Two coherent narrow slits emitting sound of wavelength λ in the same phase are placed parallel to each other at a small separation of 2λ. The sound is detected by moving a detector on the screen ∑ at a distance *D*(>>λ) from the slit *S*_{1} as shown in figure. Find the distance *x* such that the intensity at *P* is equal to the intensity at *O*.

Figure shown two coherent sources S_{1} and S_{2} which emit sound of wavelength λ in phase. The separation between the sources is 3λ. A circular wire of large radius is placed in such way that S_{1},S_{2} is at the centre of the wire. Find the angular positions θ on the wire for which constructive interference takes place.

Two sources of sound S_{1} and S_{2} vibrate at same frequency and are in phase. The intensity of sound detected at a point P as shown in the figure is I_{0}. (a) If θ equals 45°, what will be the intensity of sound detected at this point if one of the sources is switched off? (b) What will be the answer of the previous part if θ = 60°?

Find the fundamental, first overtone and second overtone frequencies of an open organ pipe of length 20 cm. Speed of sound in air is 340 ms^{−1}.

A closed organ pipe can vibrate at a minimum frequency of 500 Hz. Find the length of the tube. Speed of sound in air = 340 m s^{−1}.

In a standing wave pattern in a vibrating air column, nodes are formed at a distance of 4.0 cm. If the speed of sound in air is 328 m s^{−1}, what is the frequency of the source?

The separation between a node and the next antinode in a vibrating air column is 25 cm. If the speed of sound in air is 340 m s^{−1}, find the frequency of vibration of the air column.

A cylindrical metal tube has a length of 50 cm and is open at both ends. Find the frequencies between 1000 Hz and 2000 Hz at which the air column in the tube can resonate. Speed of sound in air is 340 m s^{−1}.
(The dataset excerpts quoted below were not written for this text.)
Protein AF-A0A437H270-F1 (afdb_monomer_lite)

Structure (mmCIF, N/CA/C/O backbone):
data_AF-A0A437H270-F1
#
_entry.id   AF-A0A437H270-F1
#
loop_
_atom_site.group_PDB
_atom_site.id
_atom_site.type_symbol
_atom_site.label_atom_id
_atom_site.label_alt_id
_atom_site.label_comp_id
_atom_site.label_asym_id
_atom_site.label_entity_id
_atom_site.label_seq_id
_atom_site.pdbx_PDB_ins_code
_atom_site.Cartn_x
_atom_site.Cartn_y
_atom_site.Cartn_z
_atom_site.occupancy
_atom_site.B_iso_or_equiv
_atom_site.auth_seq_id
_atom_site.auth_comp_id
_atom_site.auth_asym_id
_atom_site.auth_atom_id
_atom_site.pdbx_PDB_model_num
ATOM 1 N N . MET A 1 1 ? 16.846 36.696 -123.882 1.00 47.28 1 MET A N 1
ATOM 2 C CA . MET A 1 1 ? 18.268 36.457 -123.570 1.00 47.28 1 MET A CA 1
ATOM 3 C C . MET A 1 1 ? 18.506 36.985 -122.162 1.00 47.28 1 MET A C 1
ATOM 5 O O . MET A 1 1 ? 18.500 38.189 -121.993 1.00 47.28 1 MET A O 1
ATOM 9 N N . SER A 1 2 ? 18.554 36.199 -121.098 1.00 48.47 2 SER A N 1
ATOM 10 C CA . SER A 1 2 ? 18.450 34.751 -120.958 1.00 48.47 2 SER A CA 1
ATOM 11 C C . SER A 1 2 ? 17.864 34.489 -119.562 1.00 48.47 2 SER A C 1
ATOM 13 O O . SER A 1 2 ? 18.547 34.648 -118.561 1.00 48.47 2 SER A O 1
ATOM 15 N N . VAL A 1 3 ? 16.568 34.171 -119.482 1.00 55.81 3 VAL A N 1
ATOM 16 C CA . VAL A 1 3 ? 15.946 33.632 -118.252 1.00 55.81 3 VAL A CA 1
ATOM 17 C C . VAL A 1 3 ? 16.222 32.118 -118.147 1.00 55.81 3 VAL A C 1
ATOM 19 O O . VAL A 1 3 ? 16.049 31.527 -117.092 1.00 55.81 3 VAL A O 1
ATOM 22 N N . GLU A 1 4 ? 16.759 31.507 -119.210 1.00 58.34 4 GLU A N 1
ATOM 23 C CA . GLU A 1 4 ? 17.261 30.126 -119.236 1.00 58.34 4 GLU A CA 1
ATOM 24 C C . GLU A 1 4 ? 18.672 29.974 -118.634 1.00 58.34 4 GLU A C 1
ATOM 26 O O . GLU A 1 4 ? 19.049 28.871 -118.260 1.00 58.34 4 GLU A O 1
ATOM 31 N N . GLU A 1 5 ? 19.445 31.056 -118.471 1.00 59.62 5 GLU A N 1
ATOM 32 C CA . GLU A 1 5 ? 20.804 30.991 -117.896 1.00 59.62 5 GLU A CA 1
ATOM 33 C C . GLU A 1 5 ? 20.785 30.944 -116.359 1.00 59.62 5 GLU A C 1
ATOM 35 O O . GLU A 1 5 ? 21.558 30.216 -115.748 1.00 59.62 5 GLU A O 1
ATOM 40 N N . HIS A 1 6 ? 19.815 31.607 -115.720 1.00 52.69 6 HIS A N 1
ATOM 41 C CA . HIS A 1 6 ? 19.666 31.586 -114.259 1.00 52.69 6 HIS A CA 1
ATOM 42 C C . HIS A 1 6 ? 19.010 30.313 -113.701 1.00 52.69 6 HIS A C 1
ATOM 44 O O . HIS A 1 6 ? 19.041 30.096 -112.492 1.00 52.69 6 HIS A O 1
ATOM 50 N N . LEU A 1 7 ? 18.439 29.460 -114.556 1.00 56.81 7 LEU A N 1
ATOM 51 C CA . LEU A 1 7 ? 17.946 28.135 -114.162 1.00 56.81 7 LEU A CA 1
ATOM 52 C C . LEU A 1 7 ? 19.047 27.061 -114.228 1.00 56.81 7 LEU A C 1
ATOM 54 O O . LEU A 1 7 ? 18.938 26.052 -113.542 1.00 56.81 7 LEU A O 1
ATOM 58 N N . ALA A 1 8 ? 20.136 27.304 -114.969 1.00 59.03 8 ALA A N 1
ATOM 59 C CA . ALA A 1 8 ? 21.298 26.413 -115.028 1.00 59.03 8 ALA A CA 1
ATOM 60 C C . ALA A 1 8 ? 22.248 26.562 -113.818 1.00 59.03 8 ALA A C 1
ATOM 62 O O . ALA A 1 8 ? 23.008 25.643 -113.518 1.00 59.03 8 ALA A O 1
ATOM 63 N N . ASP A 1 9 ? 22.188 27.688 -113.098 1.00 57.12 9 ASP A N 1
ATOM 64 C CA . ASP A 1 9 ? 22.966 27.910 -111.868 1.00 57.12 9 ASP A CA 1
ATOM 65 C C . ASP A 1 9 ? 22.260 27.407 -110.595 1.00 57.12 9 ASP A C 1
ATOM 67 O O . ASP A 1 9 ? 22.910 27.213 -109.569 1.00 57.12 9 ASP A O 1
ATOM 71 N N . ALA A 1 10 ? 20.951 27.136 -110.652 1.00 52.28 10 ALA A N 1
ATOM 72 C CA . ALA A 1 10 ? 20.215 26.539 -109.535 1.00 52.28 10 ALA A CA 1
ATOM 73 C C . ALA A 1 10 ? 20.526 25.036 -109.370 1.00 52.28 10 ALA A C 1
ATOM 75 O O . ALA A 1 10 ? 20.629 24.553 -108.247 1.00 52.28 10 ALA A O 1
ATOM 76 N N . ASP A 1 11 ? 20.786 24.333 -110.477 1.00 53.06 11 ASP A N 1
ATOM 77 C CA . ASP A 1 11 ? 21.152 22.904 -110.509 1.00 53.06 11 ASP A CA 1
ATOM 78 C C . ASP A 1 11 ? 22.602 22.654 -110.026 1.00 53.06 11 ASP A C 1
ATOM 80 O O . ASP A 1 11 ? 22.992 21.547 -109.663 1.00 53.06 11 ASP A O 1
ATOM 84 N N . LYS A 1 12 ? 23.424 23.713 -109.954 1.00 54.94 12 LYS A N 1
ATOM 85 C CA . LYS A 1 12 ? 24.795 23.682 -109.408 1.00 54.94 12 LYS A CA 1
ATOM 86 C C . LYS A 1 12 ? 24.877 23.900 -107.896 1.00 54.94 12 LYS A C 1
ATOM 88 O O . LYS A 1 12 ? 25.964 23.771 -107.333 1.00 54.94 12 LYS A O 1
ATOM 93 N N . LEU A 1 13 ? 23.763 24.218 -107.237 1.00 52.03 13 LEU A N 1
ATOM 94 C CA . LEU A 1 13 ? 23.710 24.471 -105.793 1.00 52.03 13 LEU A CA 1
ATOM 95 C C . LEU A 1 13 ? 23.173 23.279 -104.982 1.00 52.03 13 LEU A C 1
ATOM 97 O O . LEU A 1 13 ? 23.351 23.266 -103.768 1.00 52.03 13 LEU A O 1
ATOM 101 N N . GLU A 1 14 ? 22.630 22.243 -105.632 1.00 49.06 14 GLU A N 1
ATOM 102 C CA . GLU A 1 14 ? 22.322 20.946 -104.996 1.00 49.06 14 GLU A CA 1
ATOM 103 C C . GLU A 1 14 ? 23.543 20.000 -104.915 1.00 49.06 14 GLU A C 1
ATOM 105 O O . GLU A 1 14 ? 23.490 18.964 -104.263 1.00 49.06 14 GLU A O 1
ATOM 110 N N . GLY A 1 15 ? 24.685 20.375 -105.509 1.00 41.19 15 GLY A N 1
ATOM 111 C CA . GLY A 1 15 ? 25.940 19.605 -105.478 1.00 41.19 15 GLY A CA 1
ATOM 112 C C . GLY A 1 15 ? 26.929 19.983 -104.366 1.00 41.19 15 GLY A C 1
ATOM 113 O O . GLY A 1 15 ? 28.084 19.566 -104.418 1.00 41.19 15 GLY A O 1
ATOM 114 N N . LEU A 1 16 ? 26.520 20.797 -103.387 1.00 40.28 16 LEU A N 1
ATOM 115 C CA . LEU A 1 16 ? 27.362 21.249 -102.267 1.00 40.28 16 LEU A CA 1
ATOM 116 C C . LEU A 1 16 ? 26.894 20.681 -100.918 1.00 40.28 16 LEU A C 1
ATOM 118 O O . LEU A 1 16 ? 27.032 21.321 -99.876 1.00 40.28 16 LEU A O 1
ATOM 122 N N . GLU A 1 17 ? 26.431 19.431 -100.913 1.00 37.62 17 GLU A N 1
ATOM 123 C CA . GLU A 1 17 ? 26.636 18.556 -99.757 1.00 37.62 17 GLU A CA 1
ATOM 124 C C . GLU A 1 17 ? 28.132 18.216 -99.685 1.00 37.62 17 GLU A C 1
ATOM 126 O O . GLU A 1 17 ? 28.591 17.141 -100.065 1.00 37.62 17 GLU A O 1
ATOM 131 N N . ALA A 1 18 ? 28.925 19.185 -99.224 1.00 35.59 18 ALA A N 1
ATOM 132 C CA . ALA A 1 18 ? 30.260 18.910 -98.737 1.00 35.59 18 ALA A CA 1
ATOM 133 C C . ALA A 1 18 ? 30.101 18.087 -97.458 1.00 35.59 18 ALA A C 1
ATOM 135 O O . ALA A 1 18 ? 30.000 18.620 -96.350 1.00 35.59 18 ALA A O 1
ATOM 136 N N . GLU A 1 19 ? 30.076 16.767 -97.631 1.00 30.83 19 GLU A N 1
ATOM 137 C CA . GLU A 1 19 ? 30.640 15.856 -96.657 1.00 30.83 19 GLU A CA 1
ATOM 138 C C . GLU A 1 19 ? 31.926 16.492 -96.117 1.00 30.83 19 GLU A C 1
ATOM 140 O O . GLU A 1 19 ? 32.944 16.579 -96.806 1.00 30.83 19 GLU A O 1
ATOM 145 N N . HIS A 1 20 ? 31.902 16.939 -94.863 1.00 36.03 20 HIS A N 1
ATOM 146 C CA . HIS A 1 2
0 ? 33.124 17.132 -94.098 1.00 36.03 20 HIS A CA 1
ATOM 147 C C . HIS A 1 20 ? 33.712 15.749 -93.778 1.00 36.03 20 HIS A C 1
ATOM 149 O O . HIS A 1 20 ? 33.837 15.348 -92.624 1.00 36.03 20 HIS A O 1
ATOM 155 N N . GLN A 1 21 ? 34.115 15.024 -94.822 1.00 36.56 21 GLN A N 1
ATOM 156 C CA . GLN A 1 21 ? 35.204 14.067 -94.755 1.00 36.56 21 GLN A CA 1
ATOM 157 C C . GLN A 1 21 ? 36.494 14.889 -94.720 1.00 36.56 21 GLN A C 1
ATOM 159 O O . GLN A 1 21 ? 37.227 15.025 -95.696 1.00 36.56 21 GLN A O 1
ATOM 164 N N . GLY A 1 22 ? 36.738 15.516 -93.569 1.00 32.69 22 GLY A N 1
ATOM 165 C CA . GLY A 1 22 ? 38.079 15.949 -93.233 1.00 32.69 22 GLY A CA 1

In a resonance column experiment, a tuning fork of frequency 400 Hz is used. The first resonance is observed when the air column has a length of 20.0 cm and the second resonance is observed when the air column has a length of 62.0 cm. (a) Find the speed of sound in air. (b) How much distance above the open end does the pressure node form?
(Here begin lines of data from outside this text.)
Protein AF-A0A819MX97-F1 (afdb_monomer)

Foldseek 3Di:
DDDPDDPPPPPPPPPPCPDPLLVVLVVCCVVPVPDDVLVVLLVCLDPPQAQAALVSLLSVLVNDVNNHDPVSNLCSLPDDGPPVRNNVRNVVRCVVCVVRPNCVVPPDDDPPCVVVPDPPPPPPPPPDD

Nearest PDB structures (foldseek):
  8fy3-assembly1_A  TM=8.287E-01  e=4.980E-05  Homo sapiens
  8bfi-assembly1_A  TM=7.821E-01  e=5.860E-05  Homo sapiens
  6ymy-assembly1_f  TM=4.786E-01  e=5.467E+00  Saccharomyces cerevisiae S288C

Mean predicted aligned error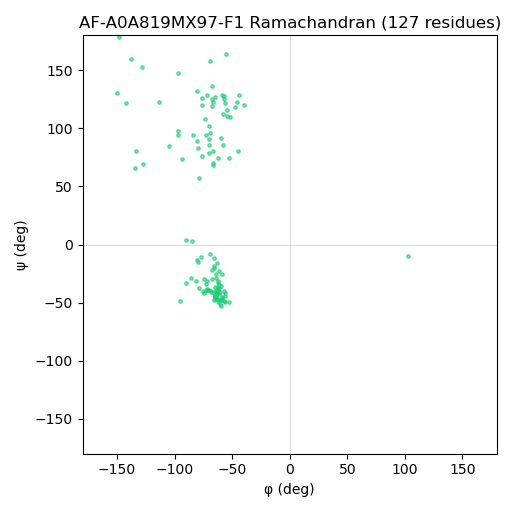: 12.99 Å

Solvent-accessible surface area (backbone atoms only — not comparable to full-atom values): 8347 Å² total; per-residue (Å²): 136,79,86,83,76,84,81,77,77,78,73,80,71,78,71,66,87,68,76,60,48,65,59,48,55,50,51,47,46,74,76,40,76,82,66,56,55,70,59,60,57,55,59,55,54,35,92,86,41,71,38,87,47,73,66,51,47,46,51,52,51,50,38,43,64,72,66,40,56,70,70,59,48,49,56,62,68,74,43,91,58,84,28,55,68,28,52,50,29,43,51,54,47,31,73,74,36,48,91,76,42,45,64,86,84,55,70,78,79,72,81,71,66,75,80,72,65,66,75,78,79,82,74,82,70,84,77,87,127

Secondary structure (DSSP, 8-state):
--------------------HHHHHHHHHHH-TT--HHHHHHTTSSTT----SHHHHHHHHHHHHHHS-HHHHHHHHHSPPS-HHHHHHHHHHHHH-TTT--TTTS------GGGG-PPP---------

Structure (mmCIF, N/CA/C/O backbone):
data_AF-A0A819MX97-F1
#
_entry.id   AF-A0A819MX97-F1
#
loop_
_atom_site.group_PDB
_atom_site.id
_atom_site.type_symbol
_atom_site.label_atom_id
_atom_site.label_alt_id
_atom_site.label_comp_id
_atom_site.label_asym_id
_atom_site.label_entity_id
_atom_site.label_seq_id
_atom_site.pdbx_PDB_ins_code
_atom_site.Cartn_x
_atom_site.Cartn_y
_atom_site.Cartn_z
_atom_site.occupancy
_atom_site.B_iso_or_equiv
_atom_site.auth_seq_id
_atom_site.auth_comp_id
_atom_site.auth_asym_id
_atom_site.auth_atom_id
_atom_site.pdbx_PDB_model_num
ATOM 1 N N . ASP A 1 1 ? -13.664 11.761 -60.128 1.00 44.38 1 ASP A N 1
ATOM 2 C CA . ASP A 1 1 ? -12.792 12.476 -59.179 1.00 44.38 1 ASP A CA 1
ATOM 3 C C . ASP A 1 1 ? -13.290 12.175 -57.786 1.00 44.38 1 ASP A C 1
ATOM 5 O O . ASP A 1 1 ? -14.421 12.493 -57.443 1.00 44.38 1 ASP A O 1
ATOM 9 N N . SER A 1 2 ? -12.526 11.332 -57.104 1.00 40.53 2 SER A N 1
ATOM 10 C CA . SER A 1 2 ? -12.983 10.484 -56.010 1.00 40.53 2 SER A CA 1
ATOM 11 C C . SER A 1 2 ? -13.074 11.238 -54.686 1.00 40.53 2 SER A C 1
ATOM 13 O O . SER A 1 2 ? -12.125 11.900 -54.276 1.00 40.53 2 SER A O 1
ATOM 15 N N . ASN A 1 3 ? -14.210 11.062 -54.009 1.00 42.53 3 ASN A N 1
ATOM 16 C CA . ASN A 1 3 ? -14.450 11.421 -52.614 1.00 42.53 3 ASN A CA 1
ATOM 17 C C . ASN A 1 3 ? -13.357 10.846 -51.696 1.00 42.53 3 ASN A C 1
ATOM 19 O O . ASN A 1 3 ? -13.309 9.637 -51.464 1.00 42.53 3 ASN A O 1
ATOM 23 N N . GLY A 1 4 ? -12.505 11.717 -51.154 1.00 44.34 4 GLY A N 1
ATOM 24 C CA . GLY A 1 4 ? -11.581 11.398 -50.067 1.00 44.34 4 GLY A CA 1
ATOM 25 C C . GLY A 1 4 ? -12.312 11.447 -48.730 1.00 44.34 4 GLY A C 1
ATOM 26 O O . GLY A 1 4 ? -12.384 12.501 -48.107 1.00 44.34 4 GLY A O 1
ATOM 27 N N . ILE A 1 5 ? -12.892 10.317 -48.329 1.00 53.91 5 ILE A N 1
ATOM 28 C CA . ILE A 1 5 ? -13.514 10.128 -47.017 1.00 53.91 5 ILE A CA 1
ATOM 29 C C . ILE A 1 5 ? -12.418 10.045 -45.949 1.00 53.91 5 ILE A C 1
ATOM 31 O O . ILE A 1 5 ? -11.467 9.271 -46.069 1.00 53.91 5 ILE A O 1
ATOM 35 N N . GLU A 1 6 ? -12.588 10.864 -44.914 1.00 50.91 6 GLU A N 1
ATOM 36 C CA . GLU A 1 6 ? -11.827 10.904 -43.671 1.00 50.91 6 GLU A CA 1
ATOM 37 C C . GLU A 1 6 ? -11.656 9.505 -43.060 1.00 50.91 6 GLU A C 1
ATOM 39 O O . GLU A 1 6 ? -12.620 8.859 -42.655 1.00 50.91 6 GLU A O 1
ATOM 44 N N . MET A 1 7 ? -10.410 9.051 -42.930 1.00 45.75 7 MET A N 1
ATOM 45 C CA . MET A 1 7 ? -10.056 7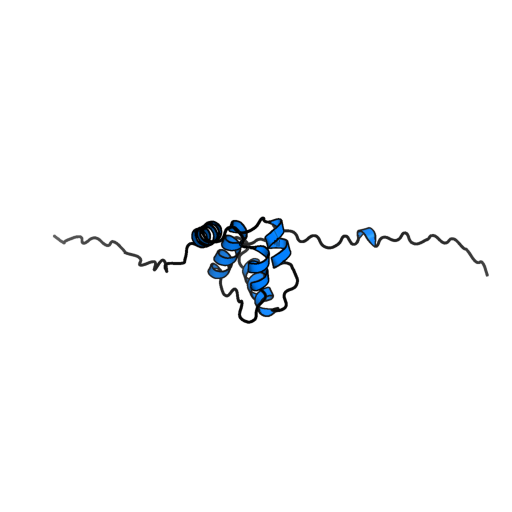.921 -42.069 1.00 45.75 7 MET A CA 1
ATOM 46 C C . MET A 1 7 ? -9.629 8.475 -40.711 1.00 45.75 7 MET A C 1
ATOM 48 O O . MET A 1 7 ? -8.449 8.501 -40.365 1.00 45.75 7 MET A O 1
ATOM 52 N N . ILE A 1 8 ? -10.613 8.936 -39.935 1.00 49.53 8 ILE A N 1
ATOM 53 C CA . ILE A 1 8 ? -10.473 9.026 -38.483 1.00 49.53 8 ILE A CA 1
ATOM 54 C C . ILE A 1 8 ? -10.448 7.576 -38.006 1.00 49.53 8 ILE A C 1
ATOM 56 O O . ILE A 1 8 ? -11.487 6.936 -37.858 1.00 49.53 8 ILE A O 1
ATOM 60 N N . THR A 1 9 ? -9.257 7.016 -37.805 1.00 41.19 9 THR A N 1
ATOM 61 C CA . THR A 1 9 ? -9.139 5.777 -37.043 1.00 41.19 9 THR A CA 1
ATOM 62 C C . THR A 1 9 ? -9.460 6.124 -35.594 1.00 41.19 9 THR A C 1
ATOM 64 O O . THR A 1 9 ? -8.564 6.438 -34.807 1.00 41.19 9 THR A O 1
ATOM 67 N N . ASN A 1 10 ? -10.754 6.105 -35.264 1.00 39.75 10 ASN A N 1
ATOM 68 C CA . ASN A 1 10 ? -11.248 5.932 -33.907 1.00 39.75 10 ASN A CA 1
ATOM 69 C C . ASN A 1 10 ? -10.690 4.600 -33.420 1.00 39.75 10 ASN A C 1
ATOM 71 O O . ASN A 1 10 ? -11.280 3.538 -33.591 1.00 39.75 10 ASN A O 1
ATOM 75 N N . ASN A 1 11 ? -9.475 4.655 -32.887 1.00 40.44 11 ASN A N 1
ATOM 76 C CA . ASN A 1 11 ? -8.956 3.576 -32.090 1.00 40.44 11 ASN A CA 1
ATOM 77 C C . ASN A 1 11 ? -9.734 3.662 -30.783 1.00 40.44 11 ASN A C 1
ATOM 79 O O . ASN A 1 11 ? -9.381 4.456 -29.908 1.00 40.44 11 ASN A O 1
ATOM 83 N N . ASP A 1 12 ? -10.818 2.890 -30.719 1.00 48.28 12 ASP A N 1
ATOM 84 C CA . ASP A 1 12 ? -11.544 2.507 -29.517 1.00 48.28 12 ASP A CA 1
ATOM 85 C C . ASP A 1 12 ? -10.556 1.901 -28.512 1.00 48.28 12 ASP A C 1
ATOM 87 O O . ASP A 1 12 ? -10.505 0.698 -28.251 1.00 48.28 12 ASP A O 1
ATOM 91 N N . LYS A 1 13 ? -9.743 2.754 -27.888 1.00 48.12 13 LYS A N 1
ATOM 92 C CA . LYS A 1 13 ? -9.253 2.483 -26.555 1.00 48.12 13 LYS A CA 1
ATOM 93 C C . LYS A 1 13 ? -10.485 2.645 -25.695 1.00 48.12 13 LYS A C 1
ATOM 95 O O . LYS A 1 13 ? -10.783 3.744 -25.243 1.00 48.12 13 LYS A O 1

The first overtone frequency of a closed organ pipe *P*_{1} is equal to the fundamental frequency of a open organ pipe *P*_{2}. If the length of the pipe *P*_{1} is 30 cm, what will be the length of *P*_{2}?
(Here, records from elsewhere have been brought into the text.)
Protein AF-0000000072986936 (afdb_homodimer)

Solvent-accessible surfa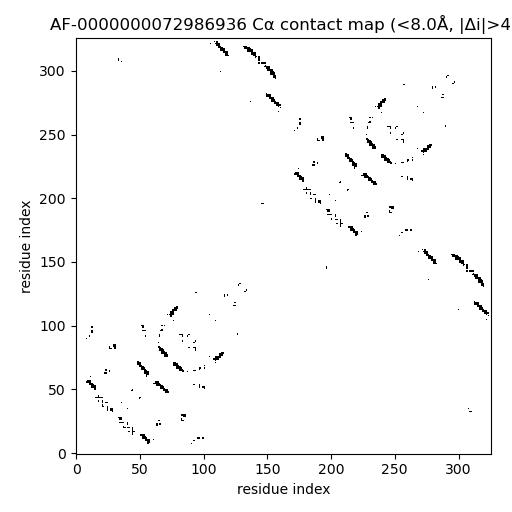ce area (backbone atoms only — not comparable to full-atom values): 18178 Å² total; per-residue (Å²): 133,79,73,72,70,76,67,72,79,55,68,40,78,42,73,62,52,60,84,45,25,64,64,50,30,55,43,36,52,75,69,37,82,73,48,71,56,50,68,57,41,45,53,46,47,69,35,87,48,42,50,42,32,31,31,14,46,67,94,35,77,86,48,70,48,29,38,31,39,30,39,51,56,85,42,40,31,32,47,72,48,70,44,54,33,77,92,54,56,96,67,53,54,69,58,54,42,52,52,53,51,50,52,51,36,57,74,65,58,35,41,36,38,32,37,70,40,54,64,81,43,57,68,60,51,52,55,42,47,72,70,60,38,37,83,74,46,74,44,58,30,83,59,52,75,48,78,44,87,52,40,27,34,29,33,38,31,75,49,78,78,75,125,130,82,74,74,69,76,68,72,78,57,67,39,78,43,72,62,54,60,84,45,23,64,64,52,31,55,42,36,52,74,68,38,84,75,50,70,54,49,66,56,40,45,52,46,49,68,35,87,46,41,51,41,32,32,32,14,46,66,95,36,77,86,48,71,47,29,38,32,38,29,39,49,56,86,43,40,31,33,48,73,48,70,45,54,33,78,93,56,54,95,66,54,56,69,57,53,40,52,52,53,52,50,52,52,36,57,74,66,58,35,42,36,38,34,37,69,41,53,65,83,42,56,68,59,51,52,54,42,47,75,69,60,38,38,81,76,46,72,45,58,30,83,58,52,75,48,78,44,87,52,40,28,34,30,33,38,32,75,50,79,78,76,126

Organism: Bartonella henselae (strain ATCC 49882 / DSM 28221 / CCUG 30454 / Houston 1) (NCBI:txid283166)

InterPro domains:
  IPR000182 GNAT domain [PF00583] (24-133)
  IPR000182 GNAT domain [PS51186] (11-160)
  IPR006464 N-acetyltransferase RimI/Ard1 [TIGR01575] (24-155)
  IPR016181 Acyl-CoA N-acyltransferase [SSF55729] (11-158)
  IPR051556 N-terminal and lysine N-acetyltransferase [PTHR42919] (18-145)

Sequence (326 aa):
MSKLLSKKKHFWIAPLKADDSVPLYQIHQHCFVPAWEKKTFDHFLTDQSIFGYKASLIGRPDEILGFCLCRLILDEAEIITIAVHPHCRRQGIGTLLIDSTLRHLHHERALKLFLEVEETNLSALSLYKGFEFQKIAKRFAYYQSKNSRTDAIIMQKTFKQIDMSKLLSKKKHFWIAPLKADDSVPLYQIHQHCFVPAWEKKTFDHFLTDQSIFGYKASLIGRPDEILGFCLCRLILDEAEIITIAVHPHCRRQGIGTLLIDSTLRHLHHERALKLFLEVEETNLSALSLYKGFEFQKIAKRFAYYQSKNSRTDAIIMQKTFKQID

Foldseek 3Di:
DPPPVVPLFDKDKDKDALPCLVVQQVQQVQFDVVGDDSVVSNVQRPDPQKIWMFIDTVVCPVRTQWIWIKGDDQQEIETEDIGGRPVCPPSCRLVVRVVVVVVVSVVVNRDYYYYDDDPPPVVVVVSVVVVVDDDDDDDDPVVVVPPDPDDDDDDDDDDDPDD/DPPVVVPLFDKDKDKDALPCLVVQQVQQVQFDVVGDDSVVSNVQRPDPQKIWMFIDTVVCVVRTQWMWIKGDDQQEIETEDIGGRPVCPPSCRLVVRVVVVVVVSVVVNRDYYYYDDDPPPVVVVVSVVVVVDDDDDDDDPVVVVPPDPDDDDDDDDDDDPDD

Structure (mmCIF, N/CA/C/O backbone):
data_AF-0000000072986936-model_v1
#
loop_
_entity.id
_entity.type
_entity.pdbx_description
1 polymer 'Peptide N-acetyltransferase'
#
loop_
_atom_site.group_PDB
_atom_site.id
_atom_site.type_symbol
_atom_site.label_atom_id
_atom_site.label_alt_id
_atom_site.label_comp_id
_atom_site.label_asym_id
_atom_site.label_entity_id
_atom_site.label_seq_id
_atom_site.pdbx_PDB_ins_code
_atom_site.Cartn_x
_atom_site.Cartn_y
_atom_site.Cartn_z
_atom_site.occupancy
_atom_site.B_iso_or_equiv
_atom_site.auth_seq_id
_atom_site.auth_comp_id
_atom_site.auth_asym_id
_atom_site.auth_atom_id
_atom_site.pdbx_PDB_model_num
ATOM 1 N N . MET A 1 1 ? -21.938 -48.625 -13.32 1 33.28 1 MET A N 1
ATOM 2 C CA . MET A 1 1 ? -21.672 -47.5 -12.438 1 33.28 1 MET A CA 1
ATOM 3 C C . MET A 1 1 ? -20.312 -46.875 -12.727 1 33.28 1 MET A C 1
ATOM 5 O O . MET A 1 1 ? -19.281 -47.531 -12.555 1 33.28 1 MET A O 1
ATOM 9 N N . SER A 1 2 ? -20.125 -46.125 -13.82 1 36.34 2 SER A N 1
ATOM 10 C CA . SER A 1 2 ? -18.906 -45.594 -14.391 1 36.34 2 SER A CA 1
ATOM 11 C C . SER A 1 2 ? -18.125 -44.781 -13.367 1 36.34 2 SER A C 1
ATOM 13 O O . SER A 1 2 ? -18.688 -43.844 -12.75 1 36.34 2 SER A O 1
ATOM 15 N N . LYS A 1 3 ? -17.469 -45.438 -12.477 1 39.03 3 LYS A N 1
ATOM 16 C CA . LYS A 1 3 ? -16.531 -44.812 -11.547 1 39.03 3 LYS A CA 1
ATOM 17 C C . LYS A 1 3 ? -15.812 -43.625 -12.203 1 39.03 3 LYS A C 1
ATOM 19 O O . LYS A 1 3 ? -14.93 -43.812 -13.047 1 39.03 3 LYS A O 1
ATOM 24 N N . LEU A 1 4 ? -16.531 -42.625 -12.656 1 36.66 4 LEU A N 1
ATOM 25 C CA . LEU A 1 4 ? -15.891 -41.406 -13.117 1 36.66 4 LEU A CA 1
ATOM 26 C C . LEU A 1 4 ? -14.688 -41.062 -12.25 1 36.66 4 LEU A C 1
ATOM 28 O O . LEU A 1 4 ? -14.844 -40.719 -11.07 1 36.66 4 LEU A O 1
ATOM 32 N N . LEU A 1 5 ? -13.688 -41.906 -12.141 1 37.91 5 LEU A N 1
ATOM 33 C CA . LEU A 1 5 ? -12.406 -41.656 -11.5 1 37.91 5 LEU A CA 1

A copper rod of length 1.0 m is clamped at its middle point. Find the frequencies between 20 Hz and 20,000 Hz at which standing longitudinal waves can be set up in the rod. The speed of sound in copper is 3.8 km s^{−1}.

Find the greatest length of an organ pipe open at both ends that will have its fundamental frequency in the normal hearing range (20 − 20,000 Hz). Speed of sound in air = 340 m s^{−1}.

An open organ pipe has a length of 5 cm. (a) Find the fundamental frequency of vibration of this pipe. (b) What is the highest harmonic of such a tube that is in the audible range? Speed of sound in air is 340 m s^{−1} and the audible range is 20-20,000 Hz.

An electronically driven loudspeaker is placed near the open end of a resonance column apparatus. The length of air column in the tube is 80 cm. The frequency of the loudspeaker can be varied between 20 Hz and 2 kHz. Find the frequencies at which the column will resonate. Speed of sound in air = 320 m s^{−1}.

Two successive resonance frequencies in an open organ pipe are 1944 Hz and 2592 Hz. Find the length of the tube. The speed of sound in air is 324 ms^{−1}.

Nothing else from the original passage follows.